I don’t know why, but I can’t read anymore. I used to – I read and loved Dostoyevsky, Camus, Sartre, Orwell, Evelyn Waugh and Sylvia Plath. Pretty much all the books I was supposed to. And, like I said, I enjoyed them. But the last novel I think I read from beginning to end was ages ago. If my memory serves, it was either The Last King of Scotland or The English Passenger.

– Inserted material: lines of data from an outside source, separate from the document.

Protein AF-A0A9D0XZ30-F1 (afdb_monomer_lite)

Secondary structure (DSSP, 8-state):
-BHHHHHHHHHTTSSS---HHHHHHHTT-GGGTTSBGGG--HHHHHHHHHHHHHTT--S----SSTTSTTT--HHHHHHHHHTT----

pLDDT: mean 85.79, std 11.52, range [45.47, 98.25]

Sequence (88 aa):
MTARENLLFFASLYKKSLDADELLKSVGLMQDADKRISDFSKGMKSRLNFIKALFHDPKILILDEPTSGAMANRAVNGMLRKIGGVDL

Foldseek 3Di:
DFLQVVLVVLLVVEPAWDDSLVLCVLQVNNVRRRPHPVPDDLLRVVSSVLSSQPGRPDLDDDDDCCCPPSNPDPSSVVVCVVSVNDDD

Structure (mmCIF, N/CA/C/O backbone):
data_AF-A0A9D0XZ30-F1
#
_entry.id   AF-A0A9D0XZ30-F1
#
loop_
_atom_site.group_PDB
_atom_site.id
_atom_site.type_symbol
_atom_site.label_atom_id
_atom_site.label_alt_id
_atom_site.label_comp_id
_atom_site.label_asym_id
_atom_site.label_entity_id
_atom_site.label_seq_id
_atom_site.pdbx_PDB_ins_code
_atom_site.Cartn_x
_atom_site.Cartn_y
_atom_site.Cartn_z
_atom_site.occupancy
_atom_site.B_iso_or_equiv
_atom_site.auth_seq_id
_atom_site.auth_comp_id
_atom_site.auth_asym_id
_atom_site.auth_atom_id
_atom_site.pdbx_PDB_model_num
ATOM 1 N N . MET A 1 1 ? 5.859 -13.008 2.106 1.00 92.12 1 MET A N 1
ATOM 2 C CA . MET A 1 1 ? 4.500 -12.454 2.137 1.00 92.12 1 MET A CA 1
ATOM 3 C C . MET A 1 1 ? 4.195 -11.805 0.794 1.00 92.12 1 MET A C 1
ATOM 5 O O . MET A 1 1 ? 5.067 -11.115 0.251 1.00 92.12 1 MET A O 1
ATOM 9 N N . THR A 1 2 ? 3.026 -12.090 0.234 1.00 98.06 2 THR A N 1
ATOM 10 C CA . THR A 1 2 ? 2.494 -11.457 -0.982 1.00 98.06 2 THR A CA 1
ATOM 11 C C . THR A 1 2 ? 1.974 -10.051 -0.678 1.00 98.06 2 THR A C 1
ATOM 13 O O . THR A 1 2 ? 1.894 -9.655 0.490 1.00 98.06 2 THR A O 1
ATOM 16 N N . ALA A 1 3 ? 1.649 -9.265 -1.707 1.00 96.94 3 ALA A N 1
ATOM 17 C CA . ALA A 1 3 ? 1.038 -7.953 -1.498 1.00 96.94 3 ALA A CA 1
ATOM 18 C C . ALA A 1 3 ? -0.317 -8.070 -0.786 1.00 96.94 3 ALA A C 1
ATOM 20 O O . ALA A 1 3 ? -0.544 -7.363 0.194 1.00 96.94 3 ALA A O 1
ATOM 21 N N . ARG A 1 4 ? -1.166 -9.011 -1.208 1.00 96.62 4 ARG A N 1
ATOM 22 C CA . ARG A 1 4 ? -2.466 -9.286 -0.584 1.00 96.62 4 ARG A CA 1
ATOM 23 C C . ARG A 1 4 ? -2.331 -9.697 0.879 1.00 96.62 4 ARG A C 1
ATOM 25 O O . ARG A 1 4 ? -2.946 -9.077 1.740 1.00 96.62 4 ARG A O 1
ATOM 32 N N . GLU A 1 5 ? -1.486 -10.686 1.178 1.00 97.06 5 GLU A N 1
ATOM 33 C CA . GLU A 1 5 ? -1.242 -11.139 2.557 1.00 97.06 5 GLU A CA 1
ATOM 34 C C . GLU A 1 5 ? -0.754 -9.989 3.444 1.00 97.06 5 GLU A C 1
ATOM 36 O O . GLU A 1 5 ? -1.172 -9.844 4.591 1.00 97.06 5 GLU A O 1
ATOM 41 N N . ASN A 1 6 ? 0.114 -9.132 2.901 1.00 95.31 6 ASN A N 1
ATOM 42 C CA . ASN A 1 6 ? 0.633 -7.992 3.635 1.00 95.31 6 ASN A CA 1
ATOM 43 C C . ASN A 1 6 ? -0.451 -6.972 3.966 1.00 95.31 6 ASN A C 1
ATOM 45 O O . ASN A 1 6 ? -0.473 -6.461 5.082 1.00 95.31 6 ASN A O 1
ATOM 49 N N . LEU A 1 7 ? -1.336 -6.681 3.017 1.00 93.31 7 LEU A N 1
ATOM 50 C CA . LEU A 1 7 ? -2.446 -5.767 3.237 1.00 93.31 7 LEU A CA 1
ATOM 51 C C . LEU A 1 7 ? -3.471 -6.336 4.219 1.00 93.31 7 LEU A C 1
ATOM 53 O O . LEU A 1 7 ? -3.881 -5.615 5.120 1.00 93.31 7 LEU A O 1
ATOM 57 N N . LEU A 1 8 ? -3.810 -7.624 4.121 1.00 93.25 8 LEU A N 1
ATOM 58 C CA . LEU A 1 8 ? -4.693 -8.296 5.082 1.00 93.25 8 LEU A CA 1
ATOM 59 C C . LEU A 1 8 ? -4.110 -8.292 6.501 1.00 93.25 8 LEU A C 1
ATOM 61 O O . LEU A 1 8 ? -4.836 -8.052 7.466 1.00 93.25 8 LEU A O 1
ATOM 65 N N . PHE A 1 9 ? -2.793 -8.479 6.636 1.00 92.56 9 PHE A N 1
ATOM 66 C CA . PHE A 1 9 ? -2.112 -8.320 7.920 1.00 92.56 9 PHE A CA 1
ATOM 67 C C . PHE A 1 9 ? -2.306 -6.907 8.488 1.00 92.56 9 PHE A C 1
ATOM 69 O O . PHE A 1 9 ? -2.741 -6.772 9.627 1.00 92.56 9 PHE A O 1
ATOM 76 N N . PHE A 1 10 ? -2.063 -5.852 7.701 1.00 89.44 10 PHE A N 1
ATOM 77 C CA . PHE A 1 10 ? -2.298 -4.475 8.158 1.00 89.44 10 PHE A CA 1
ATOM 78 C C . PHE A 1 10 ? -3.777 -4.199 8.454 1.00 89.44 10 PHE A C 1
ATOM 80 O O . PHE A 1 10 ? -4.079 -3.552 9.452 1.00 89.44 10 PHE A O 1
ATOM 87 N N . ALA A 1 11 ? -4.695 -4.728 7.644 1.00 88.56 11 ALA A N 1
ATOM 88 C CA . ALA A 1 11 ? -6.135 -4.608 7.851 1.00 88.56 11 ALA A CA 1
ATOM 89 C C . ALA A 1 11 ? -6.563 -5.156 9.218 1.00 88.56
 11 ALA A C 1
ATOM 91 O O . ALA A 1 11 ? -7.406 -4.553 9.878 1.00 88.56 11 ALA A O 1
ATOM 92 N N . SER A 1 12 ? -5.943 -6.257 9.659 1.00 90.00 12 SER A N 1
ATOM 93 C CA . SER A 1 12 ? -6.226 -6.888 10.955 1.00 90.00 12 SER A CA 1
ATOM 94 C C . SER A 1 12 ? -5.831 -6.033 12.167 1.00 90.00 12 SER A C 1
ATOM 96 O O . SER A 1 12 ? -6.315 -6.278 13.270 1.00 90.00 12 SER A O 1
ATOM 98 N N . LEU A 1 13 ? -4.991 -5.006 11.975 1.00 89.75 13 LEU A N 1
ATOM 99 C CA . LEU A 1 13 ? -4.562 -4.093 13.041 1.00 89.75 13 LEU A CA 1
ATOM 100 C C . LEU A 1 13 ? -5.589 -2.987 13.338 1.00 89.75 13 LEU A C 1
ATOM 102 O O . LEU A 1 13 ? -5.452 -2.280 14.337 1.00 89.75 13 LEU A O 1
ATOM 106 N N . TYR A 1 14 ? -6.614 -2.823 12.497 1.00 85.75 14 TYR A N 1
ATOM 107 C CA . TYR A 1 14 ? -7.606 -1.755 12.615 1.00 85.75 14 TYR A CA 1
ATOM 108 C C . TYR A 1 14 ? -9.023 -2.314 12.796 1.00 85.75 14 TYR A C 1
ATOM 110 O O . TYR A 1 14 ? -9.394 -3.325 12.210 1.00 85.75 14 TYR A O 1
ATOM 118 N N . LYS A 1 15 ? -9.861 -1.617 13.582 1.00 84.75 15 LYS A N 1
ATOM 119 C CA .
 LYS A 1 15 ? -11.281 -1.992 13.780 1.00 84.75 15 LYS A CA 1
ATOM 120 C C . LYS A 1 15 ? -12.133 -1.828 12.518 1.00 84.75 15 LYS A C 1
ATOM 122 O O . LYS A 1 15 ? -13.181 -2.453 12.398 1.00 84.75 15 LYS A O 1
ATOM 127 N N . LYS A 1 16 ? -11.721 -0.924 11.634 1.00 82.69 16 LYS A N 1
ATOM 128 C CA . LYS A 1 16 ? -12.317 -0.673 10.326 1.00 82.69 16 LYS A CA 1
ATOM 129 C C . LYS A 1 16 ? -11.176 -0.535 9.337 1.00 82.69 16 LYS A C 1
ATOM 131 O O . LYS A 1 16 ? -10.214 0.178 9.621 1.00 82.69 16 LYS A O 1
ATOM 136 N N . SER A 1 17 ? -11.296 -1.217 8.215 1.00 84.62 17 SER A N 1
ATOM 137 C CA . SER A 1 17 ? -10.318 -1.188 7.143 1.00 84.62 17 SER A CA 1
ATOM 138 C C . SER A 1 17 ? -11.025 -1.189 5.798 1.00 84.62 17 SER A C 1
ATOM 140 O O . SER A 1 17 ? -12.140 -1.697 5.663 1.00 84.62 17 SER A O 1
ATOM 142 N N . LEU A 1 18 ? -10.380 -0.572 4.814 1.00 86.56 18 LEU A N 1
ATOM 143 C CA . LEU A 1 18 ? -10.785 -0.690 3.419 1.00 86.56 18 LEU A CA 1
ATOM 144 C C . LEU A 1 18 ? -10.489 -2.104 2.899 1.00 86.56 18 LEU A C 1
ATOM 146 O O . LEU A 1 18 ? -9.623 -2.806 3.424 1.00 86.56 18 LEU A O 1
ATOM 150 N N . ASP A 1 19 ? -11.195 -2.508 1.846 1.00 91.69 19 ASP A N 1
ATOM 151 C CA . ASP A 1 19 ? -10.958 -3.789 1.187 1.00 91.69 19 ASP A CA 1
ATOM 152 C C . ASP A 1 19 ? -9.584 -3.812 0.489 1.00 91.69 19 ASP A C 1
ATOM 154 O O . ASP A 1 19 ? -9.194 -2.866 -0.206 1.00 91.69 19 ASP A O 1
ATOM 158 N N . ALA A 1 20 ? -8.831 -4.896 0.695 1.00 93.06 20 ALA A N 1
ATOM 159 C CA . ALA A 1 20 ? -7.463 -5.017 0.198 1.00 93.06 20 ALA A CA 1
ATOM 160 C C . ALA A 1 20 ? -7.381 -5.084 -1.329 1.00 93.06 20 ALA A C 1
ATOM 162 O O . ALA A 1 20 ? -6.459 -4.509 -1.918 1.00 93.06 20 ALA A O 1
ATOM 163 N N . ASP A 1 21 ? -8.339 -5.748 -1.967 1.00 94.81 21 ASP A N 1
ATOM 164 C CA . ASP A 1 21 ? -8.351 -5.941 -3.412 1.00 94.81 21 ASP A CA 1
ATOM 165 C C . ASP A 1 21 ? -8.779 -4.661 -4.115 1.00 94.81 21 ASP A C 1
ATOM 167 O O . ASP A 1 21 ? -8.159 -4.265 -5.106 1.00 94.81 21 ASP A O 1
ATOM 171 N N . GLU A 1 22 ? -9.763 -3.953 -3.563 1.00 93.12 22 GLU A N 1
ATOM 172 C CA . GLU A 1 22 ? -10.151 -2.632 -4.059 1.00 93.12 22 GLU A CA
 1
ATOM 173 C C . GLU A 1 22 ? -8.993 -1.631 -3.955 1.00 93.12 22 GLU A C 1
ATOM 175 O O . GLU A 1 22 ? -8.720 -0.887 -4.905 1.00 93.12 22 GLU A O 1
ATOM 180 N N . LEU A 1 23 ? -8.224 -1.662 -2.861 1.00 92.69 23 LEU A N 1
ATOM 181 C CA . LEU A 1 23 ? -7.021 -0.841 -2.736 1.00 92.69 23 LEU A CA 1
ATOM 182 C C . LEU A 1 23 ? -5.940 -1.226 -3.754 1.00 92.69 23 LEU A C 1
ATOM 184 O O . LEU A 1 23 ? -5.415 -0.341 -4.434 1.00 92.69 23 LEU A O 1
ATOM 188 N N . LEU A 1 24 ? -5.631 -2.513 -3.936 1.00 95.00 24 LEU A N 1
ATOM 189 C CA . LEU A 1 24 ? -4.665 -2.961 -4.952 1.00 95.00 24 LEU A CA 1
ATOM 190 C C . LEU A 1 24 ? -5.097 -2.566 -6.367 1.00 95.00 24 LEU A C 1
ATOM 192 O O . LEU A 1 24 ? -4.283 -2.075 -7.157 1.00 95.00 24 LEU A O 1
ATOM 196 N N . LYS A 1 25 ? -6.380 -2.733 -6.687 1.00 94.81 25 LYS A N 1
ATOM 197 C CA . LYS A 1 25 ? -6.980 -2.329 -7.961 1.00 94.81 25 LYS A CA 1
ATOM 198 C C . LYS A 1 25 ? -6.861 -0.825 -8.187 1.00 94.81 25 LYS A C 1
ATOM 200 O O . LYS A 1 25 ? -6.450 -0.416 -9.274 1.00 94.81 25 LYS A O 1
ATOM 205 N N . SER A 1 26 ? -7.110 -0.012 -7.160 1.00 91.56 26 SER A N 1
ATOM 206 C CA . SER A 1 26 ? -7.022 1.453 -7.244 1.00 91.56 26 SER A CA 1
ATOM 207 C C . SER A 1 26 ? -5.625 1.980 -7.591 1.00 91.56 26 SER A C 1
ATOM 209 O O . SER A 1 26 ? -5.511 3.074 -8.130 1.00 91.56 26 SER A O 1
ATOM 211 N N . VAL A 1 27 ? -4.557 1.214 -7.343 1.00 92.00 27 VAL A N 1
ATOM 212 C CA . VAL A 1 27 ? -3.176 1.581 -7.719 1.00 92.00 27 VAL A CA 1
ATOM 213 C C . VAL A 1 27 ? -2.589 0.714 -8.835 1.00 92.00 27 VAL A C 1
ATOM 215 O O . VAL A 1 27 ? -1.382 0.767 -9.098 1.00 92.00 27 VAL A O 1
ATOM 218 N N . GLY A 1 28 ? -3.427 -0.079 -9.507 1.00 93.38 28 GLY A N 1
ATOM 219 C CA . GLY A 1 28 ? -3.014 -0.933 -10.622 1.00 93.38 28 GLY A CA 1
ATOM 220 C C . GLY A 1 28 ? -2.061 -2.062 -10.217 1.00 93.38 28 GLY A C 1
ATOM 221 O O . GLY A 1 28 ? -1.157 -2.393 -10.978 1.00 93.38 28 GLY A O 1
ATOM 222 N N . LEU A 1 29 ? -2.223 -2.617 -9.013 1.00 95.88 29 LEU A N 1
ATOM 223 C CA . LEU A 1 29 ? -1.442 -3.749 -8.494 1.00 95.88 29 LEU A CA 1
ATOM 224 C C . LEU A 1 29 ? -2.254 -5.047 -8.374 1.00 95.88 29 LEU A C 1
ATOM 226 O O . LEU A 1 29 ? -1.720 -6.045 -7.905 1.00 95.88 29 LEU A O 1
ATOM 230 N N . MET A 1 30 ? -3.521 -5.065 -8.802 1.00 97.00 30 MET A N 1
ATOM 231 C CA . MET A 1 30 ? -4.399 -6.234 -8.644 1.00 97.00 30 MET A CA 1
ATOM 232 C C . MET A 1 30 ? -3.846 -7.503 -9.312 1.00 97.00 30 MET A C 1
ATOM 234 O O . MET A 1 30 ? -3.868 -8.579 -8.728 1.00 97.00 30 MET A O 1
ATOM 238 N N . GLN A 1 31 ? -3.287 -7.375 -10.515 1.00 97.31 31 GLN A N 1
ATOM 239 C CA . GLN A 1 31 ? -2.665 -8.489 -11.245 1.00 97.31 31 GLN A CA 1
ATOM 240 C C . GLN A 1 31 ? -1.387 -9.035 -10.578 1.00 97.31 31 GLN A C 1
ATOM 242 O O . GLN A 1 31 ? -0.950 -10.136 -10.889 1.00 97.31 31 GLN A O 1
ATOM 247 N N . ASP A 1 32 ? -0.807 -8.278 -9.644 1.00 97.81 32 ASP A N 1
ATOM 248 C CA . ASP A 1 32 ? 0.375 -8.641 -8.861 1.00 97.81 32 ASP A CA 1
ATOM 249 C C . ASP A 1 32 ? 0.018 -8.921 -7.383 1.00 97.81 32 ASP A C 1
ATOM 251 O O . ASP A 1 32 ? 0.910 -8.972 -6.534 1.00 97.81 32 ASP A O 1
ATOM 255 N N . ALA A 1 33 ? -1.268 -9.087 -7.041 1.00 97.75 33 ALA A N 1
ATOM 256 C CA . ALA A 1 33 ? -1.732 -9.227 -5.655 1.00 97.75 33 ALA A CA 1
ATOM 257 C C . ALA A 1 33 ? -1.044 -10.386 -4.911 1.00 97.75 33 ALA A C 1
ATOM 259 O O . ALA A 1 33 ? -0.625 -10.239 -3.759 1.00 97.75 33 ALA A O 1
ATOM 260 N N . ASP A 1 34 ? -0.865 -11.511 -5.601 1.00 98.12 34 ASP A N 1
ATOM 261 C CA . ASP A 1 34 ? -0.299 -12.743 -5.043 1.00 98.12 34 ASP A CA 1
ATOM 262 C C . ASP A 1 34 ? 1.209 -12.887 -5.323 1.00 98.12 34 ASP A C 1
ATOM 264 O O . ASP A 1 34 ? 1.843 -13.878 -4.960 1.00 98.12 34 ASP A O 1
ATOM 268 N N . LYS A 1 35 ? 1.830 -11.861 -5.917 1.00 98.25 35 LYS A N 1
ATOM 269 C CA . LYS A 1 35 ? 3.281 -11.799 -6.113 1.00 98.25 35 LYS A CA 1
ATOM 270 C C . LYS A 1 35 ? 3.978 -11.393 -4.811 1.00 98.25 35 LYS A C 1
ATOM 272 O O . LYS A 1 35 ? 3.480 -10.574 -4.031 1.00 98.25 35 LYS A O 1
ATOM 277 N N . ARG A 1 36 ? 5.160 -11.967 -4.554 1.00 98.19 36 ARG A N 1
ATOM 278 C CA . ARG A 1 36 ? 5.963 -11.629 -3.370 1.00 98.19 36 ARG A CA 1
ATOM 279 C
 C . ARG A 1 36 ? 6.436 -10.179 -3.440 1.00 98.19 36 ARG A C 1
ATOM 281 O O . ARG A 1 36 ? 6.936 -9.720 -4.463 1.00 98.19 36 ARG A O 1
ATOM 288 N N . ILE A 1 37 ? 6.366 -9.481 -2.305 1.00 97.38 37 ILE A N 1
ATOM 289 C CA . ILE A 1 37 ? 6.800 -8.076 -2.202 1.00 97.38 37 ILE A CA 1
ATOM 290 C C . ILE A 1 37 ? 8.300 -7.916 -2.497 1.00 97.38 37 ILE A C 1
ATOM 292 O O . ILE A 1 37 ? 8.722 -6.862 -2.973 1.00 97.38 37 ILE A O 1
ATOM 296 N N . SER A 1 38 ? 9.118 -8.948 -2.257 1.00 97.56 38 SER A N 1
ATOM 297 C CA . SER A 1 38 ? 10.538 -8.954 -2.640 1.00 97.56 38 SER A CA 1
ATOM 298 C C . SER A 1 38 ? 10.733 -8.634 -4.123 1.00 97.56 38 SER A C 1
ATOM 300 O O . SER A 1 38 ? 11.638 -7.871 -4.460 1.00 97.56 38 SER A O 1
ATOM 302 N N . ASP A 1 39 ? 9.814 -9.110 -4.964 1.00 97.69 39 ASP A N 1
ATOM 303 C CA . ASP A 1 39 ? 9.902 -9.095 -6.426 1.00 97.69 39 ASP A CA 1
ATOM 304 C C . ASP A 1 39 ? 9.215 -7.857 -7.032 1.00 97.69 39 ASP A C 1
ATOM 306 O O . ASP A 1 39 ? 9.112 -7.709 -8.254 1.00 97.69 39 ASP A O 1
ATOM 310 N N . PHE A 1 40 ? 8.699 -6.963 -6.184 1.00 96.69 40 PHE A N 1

Both were fantastic, but neither reignited my reading light.

Currently residing neglected on my bedside table are: Douglas Adams’ The Salmon of Doubt (started, enjoyed, discarded); Richard Dawkins’ The God Delusion (started, agreed with and irritated by in equal measure, then discarded); Ashley Kahn’s The House that Trane Built (started, not really grabbed and so discarded – sorry Charlie) and Gerd Leonhard’s The Future of Music (not yet started, but the pattern’s unlikely to be broken).

While I’m on this, I’ve got to give an honourable mention to the last book I didn’t finish the most: In the Line of Beauty. I don’t think I got 50 pages into that flowery sprawl about people I couldn’t care less about.

The funny thing is that I read some things all the time. Emails, text messages, newspapers, magazines, websites, reports, blogs and messageboards. I’m probably reading for most of my waking hours. But books? Hardly ever.

So what am I missing? I suppose I don’t get the long, concentrated, luxurious concentration that reading a book gives you. And as I don’t read books, I don’t make the most of the unique portability of a book (the no-batteries bit is particularly hard to beat). But wireless internet has got me used hooked. I dip, delve, explore and interact. If only I could have done that with Alan Hollinghurst, I might have got a bit further (but then maybe not…).


It’s hard not to conclude that my concentration span has got shorter (if it hadn’t, maybe I’d read novels online). But whether this is a bad thing is more debatable. Yes, I’m missing a lot which must be interesting, fun, well-considered and challenging, but if I read more books, I’d have less time for all the websites, reports, magazines and other stuff I read.

Guiltily, I know I prefer to be where I am. How long into the future (for coming generations) this guilt persists, I don’t know. One things for sure – I don’t think I’m going back.